Más de mil mujeres forman parte ya de la negra lista de las víctimas de la violencia de género. Un millar de mujeres asesinadas por sus parejas o sus ex parejas, que ya no son víctimas de crímenes pasionales o de crímenes de honor –tal y como lo eran hace no tantos años-, sino de la violencia machista. Pero en la lista falta un puñado de mujeres, unas cuantas jóvenes asesinadas o desaparecidas, a las que la Justicia no ha podido reparar. Sus asesinos han logrado colarse por las rendijas de un Estado de Derecho que es y debe ser garantista, incluso para ellos. Siempre han sido los únicos sospechosos de los crímenes, pero la Justicia no ha podido reunir pruebas suficientes para levantar contra ellos un edificio acusatorio.

La familia de Sonia Iglesias lleva desde el 18 de agosto de 2010 convencida de que a Sonia la mató su pareja y la hizo desaparecer, un convencimiento que comparte la Policía. Julio, el único sospechoso, ha aguantado todos y cada uno de los interrogatorios de los investigadores, que le han abordado desde todos los frentes con idéntico resultado: ninguno. Incluso se ha tomado la libertad de espetar a los agentes que él no tiene ningún problema, que el problema lo tienen ellos para reunir pruebas con las que acusarle. Los agentes de la UDEV Central saben que se les acaba el tiempo. Julio está gravemente enfermo y el mayor temor de la familia y de la Policía es que se lleve a la tumba el secreto del paradero del cuerpo de Sonia. Uno de los responsables de la investigación sigue empeñado en devolver a la familia de Sonia la paz que se fue para siempre hace nueve veranos y sobre su mesa es frecuente ver planos, esquemas y mapas, buscando en ellos la pieza que aún no ha encontrado para dar con el paradero de Sonia. “No vamos a parar –dice el comisario- hasta encontrarla. No nos vamos a rendir hasta que su hermana tenga un lugar al que llevar flores”.

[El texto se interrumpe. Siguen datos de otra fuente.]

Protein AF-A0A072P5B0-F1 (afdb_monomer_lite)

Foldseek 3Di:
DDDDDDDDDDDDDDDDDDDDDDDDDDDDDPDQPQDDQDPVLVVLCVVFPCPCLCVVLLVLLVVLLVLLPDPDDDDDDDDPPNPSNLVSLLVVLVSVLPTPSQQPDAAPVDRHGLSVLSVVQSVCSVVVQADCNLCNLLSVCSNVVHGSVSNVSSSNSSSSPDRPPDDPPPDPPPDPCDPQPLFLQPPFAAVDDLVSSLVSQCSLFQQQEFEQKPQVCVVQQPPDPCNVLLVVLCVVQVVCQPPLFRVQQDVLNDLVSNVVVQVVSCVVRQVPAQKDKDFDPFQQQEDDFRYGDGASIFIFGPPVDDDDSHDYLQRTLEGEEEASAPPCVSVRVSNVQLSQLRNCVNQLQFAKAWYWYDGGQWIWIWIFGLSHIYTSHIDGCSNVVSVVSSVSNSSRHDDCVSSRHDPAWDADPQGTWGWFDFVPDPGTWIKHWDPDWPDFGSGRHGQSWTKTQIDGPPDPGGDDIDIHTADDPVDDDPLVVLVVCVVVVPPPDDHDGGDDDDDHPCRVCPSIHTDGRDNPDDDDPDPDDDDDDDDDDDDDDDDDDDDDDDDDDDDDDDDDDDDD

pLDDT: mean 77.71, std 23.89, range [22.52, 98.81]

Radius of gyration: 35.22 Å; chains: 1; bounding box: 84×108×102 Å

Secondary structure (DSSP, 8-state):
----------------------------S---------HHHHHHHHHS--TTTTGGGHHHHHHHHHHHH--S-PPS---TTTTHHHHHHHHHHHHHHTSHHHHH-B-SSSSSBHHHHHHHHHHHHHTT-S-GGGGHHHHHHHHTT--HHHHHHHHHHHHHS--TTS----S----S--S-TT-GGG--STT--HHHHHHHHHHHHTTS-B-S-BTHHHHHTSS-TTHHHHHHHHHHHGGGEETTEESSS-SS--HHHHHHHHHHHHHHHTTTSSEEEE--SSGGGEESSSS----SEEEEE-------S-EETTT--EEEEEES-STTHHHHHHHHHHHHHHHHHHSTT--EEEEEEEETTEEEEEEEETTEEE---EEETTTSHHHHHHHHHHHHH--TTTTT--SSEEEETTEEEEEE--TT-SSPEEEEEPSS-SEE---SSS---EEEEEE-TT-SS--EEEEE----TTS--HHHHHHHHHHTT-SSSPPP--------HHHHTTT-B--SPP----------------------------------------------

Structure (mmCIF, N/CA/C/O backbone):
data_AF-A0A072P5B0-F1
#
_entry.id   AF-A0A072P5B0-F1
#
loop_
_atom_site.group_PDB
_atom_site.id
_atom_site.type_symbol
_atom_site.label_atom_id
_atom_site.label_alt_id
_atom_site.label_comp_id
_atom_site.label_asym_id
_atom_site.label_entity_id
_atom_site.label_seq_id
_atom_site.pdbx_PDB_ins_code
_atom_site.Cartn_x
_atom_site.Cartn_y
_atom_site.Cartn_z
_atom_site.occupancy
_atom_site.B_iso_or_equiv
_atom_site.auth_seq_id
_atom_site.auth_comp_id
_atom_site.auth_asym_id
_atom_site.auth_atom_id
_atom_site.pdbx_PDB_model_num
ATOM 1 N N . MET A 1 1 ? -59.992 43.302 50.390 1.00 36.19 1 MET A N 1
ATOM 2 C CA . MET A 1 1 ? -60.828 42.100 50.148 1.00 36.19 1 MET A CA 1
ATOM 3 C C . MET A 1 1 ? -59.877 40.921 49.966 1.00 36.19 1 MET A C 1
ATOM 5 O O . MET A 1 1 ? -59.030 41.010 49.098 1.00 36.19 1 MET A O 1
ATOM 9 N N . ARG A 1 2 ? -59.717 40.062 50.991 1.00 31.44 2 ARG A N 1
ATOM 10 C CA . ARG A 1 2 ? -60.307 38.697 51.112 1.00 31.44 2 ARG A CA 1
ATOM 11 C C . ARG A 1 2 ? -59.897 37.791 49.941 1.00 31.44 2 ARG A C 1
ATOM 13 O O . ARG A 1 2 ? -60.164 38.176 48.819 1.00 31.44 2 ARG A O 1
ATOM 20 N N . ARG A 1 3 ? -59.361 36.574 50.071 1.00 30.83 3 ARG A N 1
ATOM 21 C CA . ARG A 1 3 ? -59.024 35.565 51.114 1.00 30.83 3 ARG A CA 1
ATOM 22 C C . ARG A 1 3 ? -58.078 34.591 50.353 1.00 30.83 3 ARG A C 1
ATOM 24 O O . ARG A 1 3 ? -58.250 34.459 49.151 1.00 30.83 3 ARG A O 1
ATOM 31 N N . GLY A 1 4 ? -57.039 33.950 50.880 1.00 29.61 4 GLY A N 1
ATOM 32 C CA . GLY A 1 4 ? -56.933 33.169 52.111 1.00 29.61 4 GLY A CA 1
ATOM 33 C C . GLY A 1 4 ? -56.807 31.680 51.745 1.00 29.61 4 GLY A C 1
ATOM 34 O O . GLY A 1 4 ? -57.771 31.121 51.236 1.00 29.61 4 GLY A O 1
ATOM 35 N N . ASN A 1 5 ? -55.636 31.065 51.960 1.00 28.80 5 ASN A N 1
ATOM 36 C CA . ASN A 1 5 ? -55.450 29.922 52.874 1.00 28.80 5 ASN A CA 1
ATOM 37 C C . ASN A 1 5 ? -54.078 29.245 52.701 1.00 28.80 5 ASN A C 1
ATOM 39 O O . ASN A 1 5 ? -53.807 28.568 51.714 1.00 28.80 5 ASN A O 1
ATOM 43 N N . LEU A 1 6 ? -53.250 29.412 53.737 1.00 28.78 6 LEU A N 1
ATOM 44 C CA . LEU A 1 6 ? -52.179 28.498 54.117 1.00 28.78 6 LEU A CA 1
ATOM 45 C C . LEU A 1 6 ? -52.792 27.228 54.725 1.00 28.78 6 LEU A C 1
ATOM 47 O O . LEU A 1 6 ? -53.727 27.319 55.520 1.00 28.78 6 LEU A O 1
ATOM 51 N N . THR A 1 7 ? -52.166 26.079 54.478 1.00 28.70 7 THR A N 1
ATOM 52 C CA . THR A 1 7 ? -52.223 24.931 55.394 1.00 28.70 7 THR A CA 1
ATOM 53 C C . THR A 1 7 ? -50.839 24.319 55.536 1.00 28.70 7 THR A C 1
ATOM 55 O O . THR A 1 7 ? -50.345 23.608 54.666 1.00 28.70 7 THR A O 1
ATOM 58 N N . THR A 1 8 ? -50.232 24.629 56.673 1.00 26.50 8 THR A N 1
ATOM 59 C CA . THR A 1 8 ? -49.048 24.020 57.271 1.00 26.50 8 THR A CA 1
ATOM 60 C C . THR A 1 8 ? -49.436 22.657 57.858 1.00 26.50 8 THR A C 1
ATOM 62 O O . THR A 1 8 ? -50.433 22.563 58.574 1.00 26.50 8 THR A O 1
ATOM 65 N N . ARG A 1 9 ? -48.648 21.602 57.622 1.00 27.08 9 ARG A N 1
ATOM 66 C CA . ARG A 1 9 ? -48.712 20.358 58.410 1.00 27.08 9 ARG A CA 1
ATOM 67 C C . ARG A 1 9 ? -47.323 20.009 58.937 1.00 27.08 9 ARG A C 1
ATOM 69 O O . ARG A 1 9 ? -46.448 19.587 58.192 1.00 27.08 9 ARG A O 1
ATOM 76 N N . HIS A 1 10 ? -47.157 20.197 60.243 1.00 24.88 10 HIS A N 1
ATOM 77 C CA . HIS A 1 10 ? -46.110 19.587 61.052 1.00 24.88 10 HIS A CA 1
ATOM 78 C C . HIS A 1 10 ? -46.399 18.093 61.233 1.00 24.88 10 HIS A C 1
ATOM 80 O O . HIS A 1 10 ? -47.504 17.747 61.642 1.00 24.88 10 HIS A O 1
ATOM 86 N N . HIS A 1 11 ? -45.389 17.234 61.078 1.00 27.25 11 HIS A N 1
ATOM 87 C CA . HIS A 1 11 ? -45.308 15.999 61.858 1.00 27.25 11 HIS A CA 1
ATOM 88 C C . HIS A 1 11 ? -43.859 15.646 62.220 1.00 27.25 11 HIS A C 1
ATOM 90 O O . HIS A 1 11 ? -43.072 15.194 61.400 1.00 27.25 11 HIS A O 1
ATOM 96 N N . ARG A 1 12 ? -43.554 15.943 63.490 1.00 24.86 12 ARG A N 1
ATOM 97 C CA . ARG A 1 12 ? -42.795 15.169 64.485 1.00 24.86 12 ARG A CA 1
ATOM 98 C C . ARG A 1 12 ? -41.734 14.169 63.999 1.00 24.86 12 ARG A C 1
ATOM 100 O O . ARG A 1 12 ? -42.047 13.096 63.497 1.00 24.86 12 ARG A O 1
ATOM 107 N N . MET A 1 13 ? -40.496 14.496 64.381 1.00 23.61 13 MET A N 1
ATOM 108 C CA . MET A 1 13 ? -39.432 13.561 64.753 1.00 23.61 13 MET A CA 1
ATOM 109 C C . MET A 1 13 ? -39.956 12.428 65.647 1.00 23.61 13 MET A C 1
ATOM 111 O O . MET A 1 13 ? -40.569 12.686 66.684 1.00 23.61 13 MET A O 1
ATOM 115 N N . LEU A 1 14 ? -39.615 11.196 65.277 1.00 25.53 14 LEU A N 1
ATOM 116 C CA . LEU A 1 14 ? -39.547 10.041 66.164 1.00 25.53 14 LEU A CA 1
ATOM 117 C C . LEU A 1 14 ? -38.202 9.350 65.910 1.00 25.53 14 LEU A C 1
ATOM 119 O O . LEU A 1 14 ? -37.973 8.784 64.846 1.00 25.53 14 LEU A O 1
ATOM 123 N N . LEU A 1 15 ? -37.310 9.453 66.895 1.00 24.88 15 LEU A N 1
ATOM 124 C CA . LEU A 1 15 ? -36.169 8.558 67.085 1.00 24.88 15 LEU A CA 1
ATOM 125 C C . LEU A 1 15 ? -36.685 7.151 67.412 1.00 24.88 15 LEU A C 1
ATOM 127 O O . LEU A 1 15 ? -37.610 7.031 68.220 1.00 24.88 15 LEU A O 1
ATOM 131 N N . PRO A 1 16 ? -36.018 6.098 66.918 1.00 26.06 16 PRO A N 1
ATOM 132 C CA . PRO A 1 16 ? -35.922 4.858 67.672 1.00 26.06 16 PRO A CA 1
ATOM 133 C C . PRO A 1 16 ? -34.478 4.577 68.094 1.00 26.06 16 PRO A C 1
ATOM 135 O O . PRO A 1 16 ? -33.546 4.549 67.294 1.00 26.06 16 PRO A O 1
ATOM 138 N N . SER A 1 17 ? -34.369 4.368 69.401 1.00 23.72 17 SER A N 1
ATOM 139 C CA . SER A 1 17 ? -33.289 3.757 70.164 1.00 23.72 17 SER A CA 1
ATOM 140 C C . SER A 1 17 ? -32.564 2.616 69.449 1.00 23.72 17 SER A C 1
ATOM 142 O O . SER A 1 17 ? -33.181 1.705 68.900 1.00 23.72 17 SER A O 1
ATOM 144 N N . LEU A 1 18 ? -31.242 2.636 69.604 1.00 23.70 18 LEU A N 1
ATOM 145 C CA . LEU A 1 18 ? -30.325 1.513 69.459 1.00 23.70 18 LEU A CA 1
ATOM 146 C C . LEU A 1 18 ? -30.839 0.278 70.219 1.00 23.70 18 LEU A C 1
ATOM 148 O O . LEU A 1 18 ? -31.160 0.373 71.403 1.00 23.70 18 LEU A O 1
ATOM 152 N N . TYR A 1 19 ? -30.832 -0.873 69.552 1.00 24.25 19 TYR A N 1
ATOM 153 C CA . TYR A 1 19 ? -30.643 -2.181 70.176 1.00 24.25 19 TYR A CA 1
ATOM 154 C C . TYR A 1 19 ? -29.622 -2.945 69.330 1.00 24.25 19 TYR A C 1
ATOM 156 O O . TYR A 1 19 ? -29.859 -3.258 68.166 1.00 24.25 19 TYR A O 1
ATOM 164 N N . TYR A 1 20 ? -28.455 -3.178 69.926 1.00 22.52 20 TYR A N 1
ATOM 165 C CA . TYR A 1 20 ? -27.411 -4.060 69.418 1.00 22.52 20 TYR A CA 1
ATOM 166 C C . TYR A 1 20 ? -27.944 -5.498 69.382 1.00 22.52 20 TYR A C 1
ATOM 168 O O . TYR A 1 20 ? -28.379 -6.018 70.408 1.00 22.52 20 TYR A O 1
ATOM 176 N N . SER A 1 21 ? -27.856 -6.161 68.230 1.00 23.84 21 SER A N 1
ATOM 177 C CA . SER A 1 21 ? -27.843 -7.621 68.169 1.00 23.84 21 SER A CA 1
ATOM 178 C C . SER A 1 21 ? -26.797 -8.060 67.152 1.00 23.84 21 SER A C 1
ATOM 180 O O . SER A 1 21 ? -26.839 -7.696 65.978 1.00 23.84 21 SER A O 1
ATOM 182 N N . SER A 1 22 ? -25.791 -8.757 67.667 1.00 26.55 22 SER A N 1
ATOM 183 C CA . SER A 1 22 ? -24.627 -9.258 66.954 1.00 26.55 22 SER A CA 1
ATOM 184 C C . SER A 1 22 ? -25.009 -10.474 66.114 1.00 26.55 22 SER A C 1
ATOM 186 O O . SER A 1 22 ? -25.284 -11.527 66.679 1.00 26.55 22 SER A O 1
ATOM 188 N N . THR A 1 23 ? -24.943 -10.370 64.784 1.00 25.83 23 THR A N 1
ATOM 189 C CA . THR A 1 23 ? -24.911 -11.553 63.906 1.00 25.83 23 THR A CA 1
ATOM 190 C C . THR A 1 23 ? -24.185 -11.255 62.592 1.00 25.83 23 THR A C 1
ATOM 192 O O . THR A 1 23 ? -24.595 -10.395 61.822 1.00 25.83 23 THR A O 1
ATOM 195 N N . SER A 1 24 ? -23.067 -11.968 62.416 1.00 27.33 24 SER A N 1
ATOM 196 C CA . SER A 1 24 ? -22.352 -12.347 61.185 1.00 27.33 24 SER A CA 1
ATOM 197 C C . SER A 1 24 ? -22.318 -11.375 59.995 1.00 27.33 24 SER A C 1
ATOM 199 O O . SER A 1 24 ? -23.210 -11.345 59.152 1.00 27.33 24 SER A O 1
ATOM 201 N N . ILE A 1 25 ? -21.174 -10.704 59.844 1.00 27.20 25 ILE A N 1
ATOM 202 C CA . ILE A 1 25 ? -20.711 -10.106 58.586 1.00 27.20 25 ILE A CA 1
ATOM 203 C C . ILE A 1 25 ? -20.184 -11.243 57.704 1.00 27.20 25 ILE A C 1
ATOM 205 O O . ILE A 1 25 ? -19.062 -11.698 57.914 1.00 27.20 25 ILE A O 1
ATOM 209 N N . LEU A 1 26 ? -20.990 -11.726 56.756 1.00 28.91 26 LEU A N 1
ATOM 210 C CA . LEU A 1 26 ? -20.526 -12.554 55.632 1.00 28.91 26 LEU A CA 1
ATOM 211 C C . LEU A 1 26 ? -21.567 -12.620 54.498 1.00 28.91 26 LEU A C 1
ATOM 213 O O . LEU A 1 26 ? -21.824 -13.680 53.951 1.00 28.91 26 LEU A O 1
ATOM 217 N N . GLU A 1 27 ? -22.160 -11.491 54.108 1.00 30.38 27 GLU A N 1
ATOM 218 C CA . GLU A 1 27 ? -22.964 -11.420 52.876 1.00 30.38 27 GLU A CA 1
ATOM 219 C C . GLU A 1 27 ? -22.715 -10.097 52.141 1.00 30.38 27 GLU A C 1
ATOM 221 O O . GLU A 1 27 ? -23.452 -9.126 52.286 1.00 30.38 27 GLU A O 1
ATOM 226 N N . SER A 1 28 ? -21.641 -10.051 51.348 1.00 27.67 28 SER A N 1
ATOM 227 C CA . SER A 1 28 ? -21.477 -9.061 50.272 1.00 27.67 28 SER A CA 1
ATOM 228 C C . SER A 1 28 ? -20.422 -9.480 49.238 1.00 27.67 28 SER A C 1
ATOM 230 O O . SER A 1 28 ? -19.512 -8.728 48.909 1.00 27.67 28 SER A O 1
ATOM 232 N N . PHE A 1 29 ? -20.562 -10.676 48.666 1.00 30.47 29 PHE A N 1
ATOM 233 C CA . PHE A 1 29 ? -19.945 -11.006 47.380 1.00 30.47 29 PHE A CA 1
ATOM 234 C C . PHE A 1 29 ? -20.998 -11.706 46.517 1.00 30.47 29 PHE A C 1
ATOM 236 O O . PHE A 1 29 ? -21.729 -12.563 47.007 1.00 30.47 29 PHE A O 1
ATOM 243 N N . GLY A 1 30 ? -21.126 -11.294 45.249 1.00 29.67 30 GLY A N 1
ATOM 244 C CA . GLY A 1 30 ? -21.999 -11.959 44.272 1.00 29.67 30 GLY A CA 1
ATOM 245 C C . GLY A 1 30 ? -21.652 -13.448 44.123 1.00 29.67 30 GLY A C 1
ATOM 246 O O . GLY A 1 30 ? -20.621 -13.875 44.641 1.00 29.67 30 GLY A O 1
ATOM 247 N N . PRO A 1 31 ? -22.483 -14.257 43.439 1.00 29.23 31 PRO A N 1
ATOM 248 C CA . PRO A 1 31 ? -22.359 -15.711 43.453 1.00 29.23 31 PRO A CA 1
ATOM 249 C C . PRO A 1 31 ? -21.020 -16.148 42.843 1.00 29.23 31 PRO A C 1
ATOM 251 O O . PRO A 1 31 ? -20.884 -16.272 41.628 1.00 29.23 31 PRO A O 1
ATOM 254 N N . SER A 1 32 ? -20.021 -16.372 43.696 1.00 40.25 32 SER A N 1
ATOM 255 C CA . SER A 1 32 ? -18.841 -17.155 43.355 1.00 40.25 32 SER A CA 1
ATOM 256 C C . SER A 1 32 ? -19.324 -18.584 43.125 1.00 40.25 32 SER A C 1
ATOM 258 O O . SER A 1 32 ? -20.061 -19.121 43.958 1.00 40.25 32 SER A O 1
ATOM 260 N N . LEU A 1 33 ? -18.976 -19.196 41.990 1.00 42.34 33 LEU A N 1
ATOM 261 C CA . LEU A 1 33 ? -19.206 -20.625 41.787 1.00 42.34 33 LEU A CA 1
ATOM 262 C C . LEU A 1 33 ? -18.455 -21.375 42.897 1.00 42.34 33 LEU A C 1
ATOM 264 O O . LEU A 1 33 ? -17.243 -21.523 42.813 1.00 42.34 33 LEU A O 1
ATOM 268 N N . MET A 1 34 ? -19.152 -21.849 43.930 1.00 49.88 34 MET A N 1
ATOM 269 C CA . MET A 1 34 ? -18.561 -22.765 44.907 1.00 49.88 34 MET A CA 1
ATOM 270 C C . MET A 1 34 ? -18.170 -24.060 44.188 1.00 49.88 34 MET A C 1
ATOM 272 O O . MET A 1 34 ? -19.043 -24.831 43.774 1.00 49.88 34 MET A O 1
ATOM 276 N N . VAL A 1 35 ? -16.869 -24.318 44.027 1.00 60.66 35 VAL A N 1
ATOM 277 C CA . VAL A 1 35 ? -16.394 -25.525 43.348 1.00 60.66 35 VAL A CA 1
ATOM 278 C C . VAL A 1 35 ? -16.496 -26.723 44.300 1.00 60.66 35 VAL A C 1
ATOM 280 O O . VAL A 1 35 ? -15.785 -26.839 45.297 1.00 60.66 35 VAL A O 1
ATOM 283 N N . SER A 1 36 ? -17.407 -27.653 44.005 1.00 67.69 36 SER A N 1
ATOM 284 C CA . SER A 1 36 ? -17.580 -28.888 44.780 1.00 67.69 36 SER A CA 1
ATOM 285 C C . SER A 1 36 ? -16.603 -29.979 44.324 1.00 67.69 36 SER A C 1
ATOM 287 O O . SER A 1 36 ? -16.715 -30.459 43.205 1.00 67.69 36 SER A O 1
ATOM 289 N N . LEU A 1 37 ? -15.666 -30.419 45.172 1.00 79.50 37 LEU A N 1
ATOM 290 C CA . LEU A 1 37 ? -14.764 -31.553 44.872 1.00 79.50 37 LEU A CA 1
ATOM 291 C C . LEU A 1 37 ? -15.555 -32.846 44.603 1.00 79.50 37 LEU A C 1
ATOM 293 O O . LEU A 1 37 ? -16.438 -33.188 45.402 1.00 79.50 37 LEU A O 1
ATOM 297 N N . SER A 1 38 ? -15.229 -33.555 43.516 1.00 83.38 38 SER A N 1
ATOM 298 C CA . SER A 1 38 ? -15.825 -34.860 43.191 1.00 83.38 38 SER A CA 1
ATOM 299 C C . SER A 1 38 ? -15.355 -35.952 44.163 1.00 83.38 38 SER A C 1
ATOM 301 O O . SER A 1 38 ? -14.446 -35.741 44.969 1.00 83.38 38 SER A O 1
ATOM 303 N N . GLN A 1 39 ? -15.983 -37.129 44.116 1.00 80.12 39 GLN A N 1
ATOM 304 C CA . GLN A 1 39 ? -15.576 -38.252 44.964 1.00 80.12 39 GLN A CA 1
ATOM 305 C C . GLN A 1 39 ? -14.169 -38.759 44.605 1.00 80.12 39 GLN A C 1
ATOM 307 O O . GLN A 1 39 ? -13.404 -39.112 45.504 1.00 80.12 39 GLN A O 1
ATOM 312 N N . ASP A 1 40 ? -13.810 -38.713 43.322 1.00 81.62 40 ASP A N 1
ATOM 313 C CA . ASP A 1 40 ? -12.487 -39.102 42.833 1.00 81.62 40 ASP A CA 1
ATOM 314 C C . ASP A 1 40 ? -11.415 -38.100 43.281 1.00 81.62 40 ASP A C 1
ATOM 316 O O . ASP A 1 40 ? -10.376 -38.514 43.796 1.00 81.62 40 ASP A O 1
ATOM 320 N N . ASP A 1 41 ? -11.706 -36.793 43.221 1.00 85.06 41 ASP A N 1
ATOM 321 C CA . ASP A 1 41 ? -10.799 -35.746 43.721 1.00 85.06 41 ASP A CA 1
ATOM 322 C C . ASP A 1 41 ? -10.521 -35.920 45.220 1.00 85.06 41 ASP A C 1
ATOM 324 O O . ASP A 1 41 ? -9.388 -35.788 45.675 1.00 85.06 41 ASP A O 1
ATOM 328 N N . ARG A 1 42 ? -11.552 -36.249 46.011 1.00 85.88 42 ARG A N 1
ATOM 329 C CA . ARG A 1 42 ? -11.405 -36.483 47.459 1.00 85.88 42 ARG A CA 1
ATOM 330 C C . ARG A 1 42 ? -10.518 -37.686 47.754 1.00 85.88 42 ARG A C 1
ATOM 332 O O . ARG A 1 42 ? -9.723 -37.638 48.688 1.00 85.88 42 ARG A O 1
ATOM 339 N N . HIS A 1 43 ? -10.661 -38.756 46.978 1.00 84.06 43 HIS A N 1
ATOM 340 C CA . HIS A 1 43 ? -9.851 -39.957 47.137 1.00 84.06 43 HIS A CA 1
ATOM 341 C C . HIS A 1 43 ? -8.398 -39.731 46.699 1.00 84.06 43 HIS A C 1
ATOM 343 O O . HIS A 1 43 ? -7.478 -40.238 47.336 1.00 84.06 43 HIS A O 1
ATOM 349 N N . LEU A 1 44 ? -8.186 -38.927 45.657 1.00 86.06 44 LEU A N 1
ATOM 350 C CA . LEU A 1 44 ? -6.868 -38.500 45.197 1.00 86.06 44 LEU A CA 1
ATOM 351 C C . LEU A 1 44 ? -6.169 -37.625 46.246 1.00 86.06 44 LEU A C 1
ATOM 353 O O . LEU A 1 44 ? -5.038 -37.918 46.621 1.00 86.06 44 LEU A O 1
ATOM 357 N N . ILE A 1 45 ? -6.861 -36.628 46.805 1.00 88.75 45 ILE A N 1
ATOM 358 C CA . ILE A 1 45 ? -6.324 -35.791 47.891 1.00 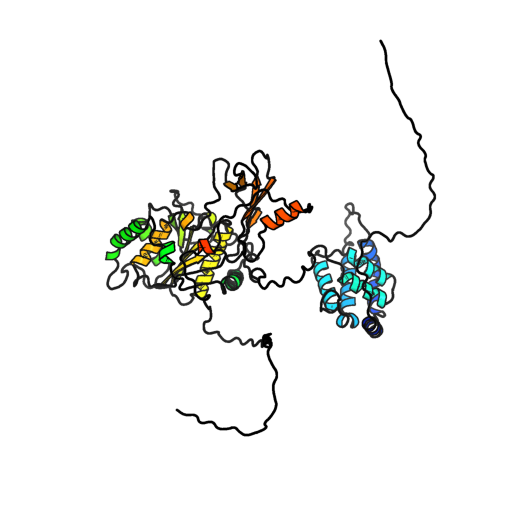88.75 45 ILE A CA 1
ATOM 359 C C . ILE A 1 45 ? -5.979 -36.646 49.119 1.00 88.75 45 ILE A C 1
ATOM 361 O O . ILE A 1 45 ? -4.921 -36.471 49.710 1.00 88.75 45 ILE A O 1
ATOM 365 N N . ALA A 1 46 ? -6.824 -37.618 49.476 1.00 87.00 46 ALA A N 1
ATOM 366 C CA . ALA A 1 46 ? -6.554 -38.517 50.599 1.00 87.00 46 ALA A CA 1
ATOM 367 C C . ALA A 1 46 ? -5.333 -39.434 50.378 1.00 87.00 46 ALA A C 1
ATOM 369 O O . ALA A 1 46 ? -4.723 -39.875 51.349 1.00 87.00 46 ALA A O 1
ATOM 370 N N . ARG A 1 47 ? -4.976 -39.733 49.120 1.00 86.56 47 ARG A N 1
ATOM 371 C CA . ARG A 1 47 ? -3.778 -40.514 48.765 1.00 86.56 47 ARG A CA 1
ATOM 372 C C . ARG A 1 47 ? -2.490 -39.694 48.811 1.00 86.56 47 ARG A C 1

Rosa Arcos lleva 23 años cruzándose con quien está segura de que hizo desaparecer a su hermana María José el 15 de agosto de 1996. En estos años, la Policía, primero, y la Guardia Civil, más tarde, han apretado al único sospechoso, Ramiro, su pareja de entonces. Han registrado sus propiedades, han hallado en su poder recortes con las noticias de la desaparición, pero no han encontrado ninguna prueba sólida contra él. El coche de María José, aparcado en el faro de Corrubedo, estaba impoluto, como si alguien se hubiese empeñado en borrar huellas. El responsable del Grupo de Homicidios de la Comisaría General de Policía Judicial dejó el Cuerpo con la espina de no haber aclarado la desaparición de Rosa, la misma espina que se llevó a la tumba el guardia civil que pidió registrar la casa de campo del sospechoso. El agente murió prematuramente, devorado por el cáncer, con una hoja de servicios plagada de éxitos, que para él pesaban mucho menos que ese fracaso.

Es difícil encontrar un investigador veterano que no lleve una espina clavada de este tipo. “No creo en los crímenes perfectos –dice un comisario jubilado con dos décadas de experiencias en homicidios-; cuando un crimen queda impune es por nuestros errores o porque el asesino se ha encontrado, no con uno, sino con muchos golpes de suerte”. Un veterano policía, ya retirado también, acudía periódicamente a la cárcel para visitar a un tipo al que él había logrado encerrar, pese a que el cadáver de su víctima nunca pudo ser localizado. Aún después de ser condenado –aunque solo por secuestro-, el policía seguía acudiendo a ver al preso, hasta que éste le denunció por acoso. Nunca le reveló el paradero del cadáver. Hoy, 20 años después, el agente jubilado aún habla con la familia de la víctima, con la que sigue sintiendo en deuda.

Cristina Bergua, Ángeles Zurera, Susana Acebes… Todas ellas fueron asesinadas o continúan en paradero desconocido. En todos los casos hay un sospechoso y una sospecha: fueron víctimas de la violencia de género, pero siguen siendo invisibles también es esos listados.